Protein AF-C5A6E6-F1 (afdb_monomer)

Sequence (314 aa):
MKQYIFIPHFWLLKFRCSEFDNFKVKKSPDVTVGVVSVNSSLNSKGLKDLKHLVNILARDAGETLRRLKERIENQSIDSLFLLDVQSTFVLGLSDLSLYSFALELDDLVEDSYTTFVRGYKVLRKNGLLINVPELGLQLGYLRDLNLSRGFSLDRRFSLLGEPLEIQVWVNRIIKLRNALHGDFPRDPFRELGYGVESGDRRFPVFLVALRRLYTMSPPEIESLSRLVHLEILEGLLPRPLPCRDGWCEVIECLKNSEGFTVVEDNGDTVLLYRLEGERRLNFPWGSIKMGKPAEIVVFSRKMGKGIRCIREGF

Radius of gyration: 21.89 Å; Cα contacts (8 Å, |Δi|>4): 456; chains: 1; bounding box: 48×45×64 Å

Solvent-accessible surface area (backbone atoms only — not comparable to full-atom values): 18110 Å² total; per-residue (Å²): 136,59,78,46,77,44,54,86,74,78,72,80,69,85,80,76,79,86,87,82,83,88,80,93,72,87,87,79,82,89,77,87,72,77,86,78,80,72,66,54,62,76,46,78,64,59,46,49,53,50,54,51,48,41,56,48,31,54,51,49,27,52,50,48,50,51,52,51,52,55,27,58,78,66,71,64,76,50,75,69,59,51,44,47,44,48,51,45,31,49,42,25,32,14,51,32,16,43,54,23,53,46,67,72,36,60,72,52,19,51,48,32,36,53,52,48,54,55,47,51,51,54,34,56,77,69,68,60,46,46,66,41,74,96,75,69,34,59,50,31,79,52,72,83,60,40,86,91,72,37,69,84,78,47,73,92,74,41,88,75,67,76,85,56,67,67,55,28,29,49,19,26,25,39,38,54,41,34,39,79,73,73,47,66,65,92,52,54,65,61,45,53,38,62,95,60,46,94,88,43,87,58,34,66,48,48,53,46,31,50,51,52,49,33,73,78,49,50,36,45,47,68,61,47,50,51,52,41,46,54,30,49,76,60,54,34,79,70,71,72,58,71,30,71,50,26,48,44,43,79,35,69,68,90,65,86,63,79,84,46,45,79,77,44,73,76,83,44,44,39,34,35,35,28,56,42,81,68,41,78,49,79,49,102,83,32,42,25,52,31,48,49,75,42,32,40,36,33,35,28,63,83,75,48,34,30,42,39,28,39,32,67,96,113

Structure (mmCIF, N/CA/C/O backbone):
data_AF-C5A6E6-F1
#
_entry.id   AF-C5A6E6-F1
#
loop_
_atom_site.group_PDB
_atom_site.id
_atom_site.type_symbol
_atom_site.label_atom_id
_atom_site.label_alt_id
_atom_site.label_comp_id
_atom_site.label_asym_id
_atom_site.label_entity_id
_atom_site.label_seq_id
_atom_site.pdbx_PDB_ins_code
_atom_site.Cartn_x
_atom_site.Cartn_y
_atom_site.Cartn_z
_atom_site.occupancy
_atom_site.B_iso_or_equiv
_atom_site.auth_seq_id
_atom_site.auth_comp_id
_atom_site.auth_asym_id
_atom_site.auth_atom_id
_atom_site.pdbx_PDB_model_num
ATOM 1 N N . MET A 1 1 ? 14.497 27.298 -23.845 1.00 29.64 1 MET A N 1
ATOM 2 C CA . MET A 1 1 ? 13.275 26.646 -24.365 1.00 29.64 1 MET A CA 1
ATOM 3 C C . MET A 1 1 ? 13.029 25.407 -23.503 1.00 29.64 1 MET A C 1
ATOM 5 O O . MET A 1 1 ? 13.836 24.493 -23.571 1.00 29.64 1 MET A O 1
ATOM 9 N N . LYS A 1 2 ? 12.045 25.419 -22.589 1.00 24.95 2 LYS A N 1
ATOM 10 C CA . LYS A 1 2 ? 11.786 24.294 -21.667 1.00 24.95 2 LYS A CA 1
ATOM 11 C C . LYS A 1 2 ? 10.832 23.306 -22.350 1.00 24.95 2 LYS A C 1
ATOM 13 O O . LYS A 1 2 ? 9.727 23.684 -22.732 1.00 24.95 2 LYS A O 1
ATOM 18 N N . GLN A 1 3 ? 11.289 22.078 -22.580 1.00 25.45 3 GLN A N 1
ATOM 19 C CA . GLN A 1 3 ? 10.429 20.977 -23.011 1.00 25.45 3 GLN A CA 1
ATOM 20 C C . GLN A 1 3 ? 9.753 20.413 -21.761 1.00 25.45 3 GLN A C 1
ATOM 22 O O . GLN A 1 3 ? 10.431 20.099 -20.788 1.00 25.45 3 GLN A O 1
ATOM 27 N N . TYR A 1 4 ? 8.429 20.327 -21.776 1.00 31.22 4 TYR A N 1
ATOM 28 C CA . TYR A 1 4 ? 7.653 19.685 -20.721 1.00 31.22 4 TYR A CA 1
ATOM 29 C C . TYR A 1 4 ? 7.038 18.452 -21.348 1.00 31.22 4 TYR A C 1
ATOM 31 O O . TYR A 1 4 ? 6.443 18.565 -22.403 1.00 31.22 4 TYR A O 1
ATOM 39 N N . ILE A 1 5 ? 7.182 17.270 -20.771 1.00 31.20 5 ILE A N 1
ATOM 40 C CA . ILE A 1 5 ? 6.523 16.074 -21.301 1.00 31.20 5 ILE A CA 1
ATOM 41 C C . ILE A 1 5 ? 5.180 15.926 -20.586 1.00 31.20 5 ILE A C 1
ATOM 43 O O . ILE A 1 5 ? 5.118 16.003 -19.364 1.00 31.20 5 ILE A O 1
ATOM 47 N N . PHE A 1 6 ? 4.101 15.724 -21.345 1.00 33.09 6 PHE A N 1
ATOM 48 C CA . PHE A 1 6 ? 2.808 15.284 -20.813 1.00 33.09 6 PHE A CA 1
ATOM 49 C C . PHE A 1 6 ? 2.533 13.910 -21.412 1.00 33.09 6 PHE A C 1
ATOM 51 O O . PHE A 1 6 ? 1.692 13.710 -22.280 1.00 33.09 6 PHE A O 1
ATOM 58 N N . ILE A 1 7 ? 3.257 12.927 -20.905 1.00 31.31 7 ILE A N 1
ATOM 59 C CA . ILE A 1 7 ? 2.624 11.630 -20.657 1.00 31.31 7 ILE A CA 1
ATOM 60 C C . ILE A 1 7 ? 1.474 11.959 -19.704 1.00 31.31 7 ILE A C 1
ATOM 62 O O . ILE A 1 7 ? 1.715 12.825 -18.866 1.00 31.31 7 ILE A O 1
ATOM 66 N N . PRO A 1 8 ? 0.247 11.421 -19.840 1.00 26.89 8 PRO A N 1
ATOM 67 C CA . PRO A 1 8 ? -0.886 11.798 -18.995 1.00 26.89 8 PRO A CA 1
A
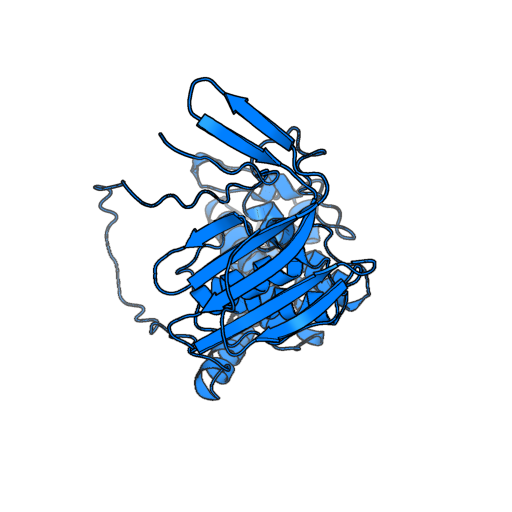TOM 68 C C . PRO A 1 8 ? -0.513 11.748 -17.506 1.00 26.89 8 PRO A C 1
ATOM 70 O O . PRO A 1 8 ? -0.699 10.756 -16.815 1.00 26.89 8 PRO A O 1
ATOM 73 N N . HIS A 1 9 ? -0.014 12.873 -17.001 1.00 33.72 9 HIS A N 1
ATOM 74 C CA . HIS A 1 9 ? 0.387 13.111 -15.631 1.00 33.72 9 HIS A CA 1
ATOM 75 C C . HIS A 1 9 ? -0.863 13.590 -14.905 1.00 33.72 9 HIS A C 1
ATOM 77 O O . HIS A 1 9 ? -0.908 14.619 -14.237 1.00 33.72 9 HIS A O 1
ATOM 83 N N . PHE A 1 10 ? -1.908 12.773 -14.966 1.00 30.94 10 PHE A N 1
ATOM 84 C CA . PHE A 1 10 ? -2.606 12.544 -13.723 1.00 30.94 10 PHE A CA 1
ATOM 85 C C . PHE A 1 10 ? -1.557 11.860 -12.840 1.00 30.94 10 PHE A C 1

Task directions –
None of the pictures belong in the copy; repeat all other material exactly.

Exercise solution –
Protein AF-C5A6E6-F1 (afdb_monomer)

Sequence (314 aa):
MKQYIFIPHFWLLKFRCSEFDNFKVKKSPDVTVGVVSVNSSLNSKGLKDLKHLVNILARDAGETLRRLKERIENQSIDSLFLLDVQSTFVLGLSDLSLYSFALELDDLVEDSYTTFVRGYKVLRKNGLLINVPELGLQLGYLRDLNLSRGFSLDRRFSLLGEPLEIQVWVNRIIKLRNALHGDFPRDPFRELGYGVESGDRRFPVFLVALRRLYTMSPPEIESLSRLVHLEILEGLLPRPLPCRDGWCEVIECLKNSEGFTVVEDNGDTVLLYRLEGERRLNFPWGSIKMGKPAEIVVFSRKMGKGIRCIREGF

Radius of gyration: 21.89 Å; Cα contacts (8 Å, |Δi|>4): 456; chains: 1; bounding box: 48×45×64 Å

Solvent-accessible surface area (backbone atoms only — not comparable to full-atom values): 18110 Å² total; per-residue (Å²): 136,59,78,46,77,44,54,86,74,78,72,80,69,85,80,76,79,86,87,82,83,88,80,93,72,87,87,79,82,89,77,87,72,77,86,78,80,72,66,54,62,76,46,78,64,59,46,49,53,50,54,51,48,41,56,48,31,54,51,49,27,52,50,48,50,51,52,51,52,55,27,58,78,66,71,64,76,50,75,69,59,51,44,47,44,48,51,45,31,49,42,25,32,14,51,32,16,43,54,23,53,46,67,72,36,60,72,52,19,51,48,32,36,53,52,48,54,55,47,51,51,54,34,56,77,69,68,60,46,46,66,41,74,96,75,69,34,59,50,31,79,52,72,83,60,40,86,91,72,37,69,84,78,47,73,92,74,41,88,75,67,76,85,56,67,67,55,28,29,49,19,26,25,39,38,54,41,34,39,79,73,73,47,66,65,92,52,54,65,61,45,53,38,62,95,60,46,94,88,43,87,58,34,66,48,48,53,46,31,50,51,52,49,33,73,78,49,50,36,45,47,68,61,47,50,51,52,41,46,54,30,49,76,60,54,34,79,70,71,72,58,71,30,71,50,26,48,44,43,79,35,69,68,90,65,86,63,79,84,46,45,79,77,44,73,76,83,44,44,39,34,35,35,28,56,42,81,68,41,78,49,79,49,102,83,32,42,25,52,31,48,49,75,42,32,40,36,33,35,28,63,83,75,48,34,30,42,39,28,39,32,67,96,113

Structure (mmCIF, N/CA/C/O backbone):
data_AF-C5A6E6-F1
#
_entry.id   AF-C5A6E6-F1
#
loop_
_atom_site.group_PDB
_atom_site.id
_atom_site.type_symbol
_atom_site.label_atom_id
_atom_site.label_alt_id
_atom_site.label_comp_id
_atom_site.label_asym_id
_atom_site.label_entity_id
_atom_site.label_seq_id
_atom_site.pdbx_PDB_ins_code
_atom_site.Cartn_x
_atom_site.Cartn_y
_atom_site.Cartn_z
_atom_site.occupancy
_atom_site.B_iso_or_equiv
_atom_site.auth_seq_id
_atom_site.auth_comp_id
_atom_site.auth_asym_id
_atom_site.auth_atom_id
_atom_site.pdbx_PDB_model_num
ATOM 1 N N . MET A 1 1 ? 14.497 27.298 -23.845 1.00 29.64 1 MET A N 1
ATOM 2 C CA . MET A 1 1 ? 13.275 26.646 -24.365 1.00 29.64 1 MET A CA 1
ATOM 3 C C . MET A 1 1 ? 13.029 25.407 -23.503 1.00 29.64 1 MET A C 1
ATOM 5 O O . MET A 1 1 ? 13.836 24.493 -23.571 1.00 29.64 1 MET A O 1
ATOM 9 N N . LYS A 1 2 ? 12.045 25.419 -22.589 1.00 24.95 2 LYS A N 1
ATOM 10 C CA . LYS A 1 2 ? 11.786 24.294 -21.667 1.00 24.95 2 LYS A CA 1
ATOM 11 C C . LYS A 1 2 ? 10.832 23.306 -22.350 1.00 24.95 2 LYS A C 1
ATOM 13 O O . LYS A 1 2 ? 9.727 23.684 -22.732 1.00 24.95 2 LYS A O 1
ATOM 18 N N . GLN A 1 3 ? 11.289 22.078 -22.580 1.00 25.45 3 GLN A N 1
ATOM 19 C CA . GLN A 1 3 ? 10.429 20.977 -23.011 1.00 25.45 3 GLN A CA 1
ATOM 20 C C . GLN A 1 3 ? 9.753 20.413 -21.761 1.00 25.45 3 GLN A C 1
ATOM 22 O O . GLN A 1 3 ? 10.431 20.099 -20.788 1.00 25.45 3 GLN A O 1
ATOM 27 N N . TYR A 1 4 ? 8.429 20.327 -21.776 1.00 31.22 4 TYR A N 1
ATOM 28 C CA . TYR A 1 4 ? 7.653 19.685 -20.721 1.00 31.22 4 TYR A CA 1
ATOM 29 C C . TYR A 1 4 ? 7.038 18.452 -21.348 1.00 31.22 4 TYR A C 1
ATOM 31 O O . TYR A 1 4 ? 6.443 18.565 -22.403 1.00 31.22 4 TYR A O 1
ATOM 39 N N . ILE A 1 5 ? 7.182 17.270 -20.771 1.00 31.20 5 ILE A N 1
ATOM 40 C CA . ILE A 1 5 ? 6.523 16.074 -21.301 1.00 31.20 5 ILE A CA 1
ATOM 41 C C . ILE A 1 5 ? 5.180 15.926 -20.586 1.00 31.20 5 ILE A C 1
ATOM 43 O O . ILE A 1 5 ? 5.118 16.003 -19.364 1.00 31.20 5 ILE A O 1
ATOM 47 N N . PHE A 1 6 ? 4.101 15.724 -21.345 1.00 33.09 6 PHE A N 1
ATOM 48 C CA . PHE A 1 6 ? 2.808 15.284 -20.813 1.00 33.09 6 PHE A CA 1
ATOM 49 C C . PHE A 1 6 ? 2.533 13.910 -21.412 1.00 33.09 6 PHE A C 1
ATOM 51 O O . PHE A 1 6 ? 1.692 13.710 -22.280 1.00 33.09 6 PHE A O 1
ATOM 58 N N . ILE A 1 7 ? 3.257 12.927 -20.905 1.00 31.31 7 ILE A N 1
ATOM 59 C CA . ILE A 1 7 ? 2.624 11.630 -20.657 1.00 31.31 7 ILE A CA 1
ATOM 60 C C . ILE A 1 7 ? 1.474 11.959 -19.704 1.00 31.31 7 ILE A C 1
ATOM 62 O O . ILE A 1 7 ? 1.715 12.825 -18.866 1.00 31.31 7 ILE A O 1
ATOM 66 N N . PRO A 1 8 ? 0.247 11.421 -19.840 1.00 26.89 8 PRO A N 1
ATOM 67 C CA . PRO A 1 8 ? -0.886 11.798 -18.995 1.00 26.89 8 PRO A CA 1
A
TOM 68 C C . PRO A 1 8 ? -0.513 11.748 -17.506 1.00 26.89 8 PRO A C 1
ATOM 70 O O . PRO A 1 8 ? -0.699 10.756 -16.815 1.00 26.89 8 PRO A O 1
ATOM 73 N N . HIS A 1 9 ? -0.014 12.873 -17.001 1.00 33.72 9 HIS A N 1
ATOM 74 C CA . HIS A 1 9 ? 0.387 13.111 -15.631 1.00 33.72 9 HIS A CA 1
ATOM 75 C C . HIS A 1 9 ? -0.863 13.590 -14.905 1.00 33.72 9 HIS A C 1
ATOM 77 O O . HIS A 1 9 ? -0.908 14.619 -14.237 1.00 33.72 9 HIS A O 1
ATOM 83 N N . PHE A 1 10 ? -1.908 12.773 -14.966 1.00 30.94 10 PHE A N 1
ATOM 84 C CA . PHE A 1 10 ? -2.606 12.544 -13.723 1.00 30.94 10 PHE A CA 1
ATOM 85 C C . PHE A 1 10 ? -1.557 11.860 -12.840 1.00 30.94 10 PHE A C 1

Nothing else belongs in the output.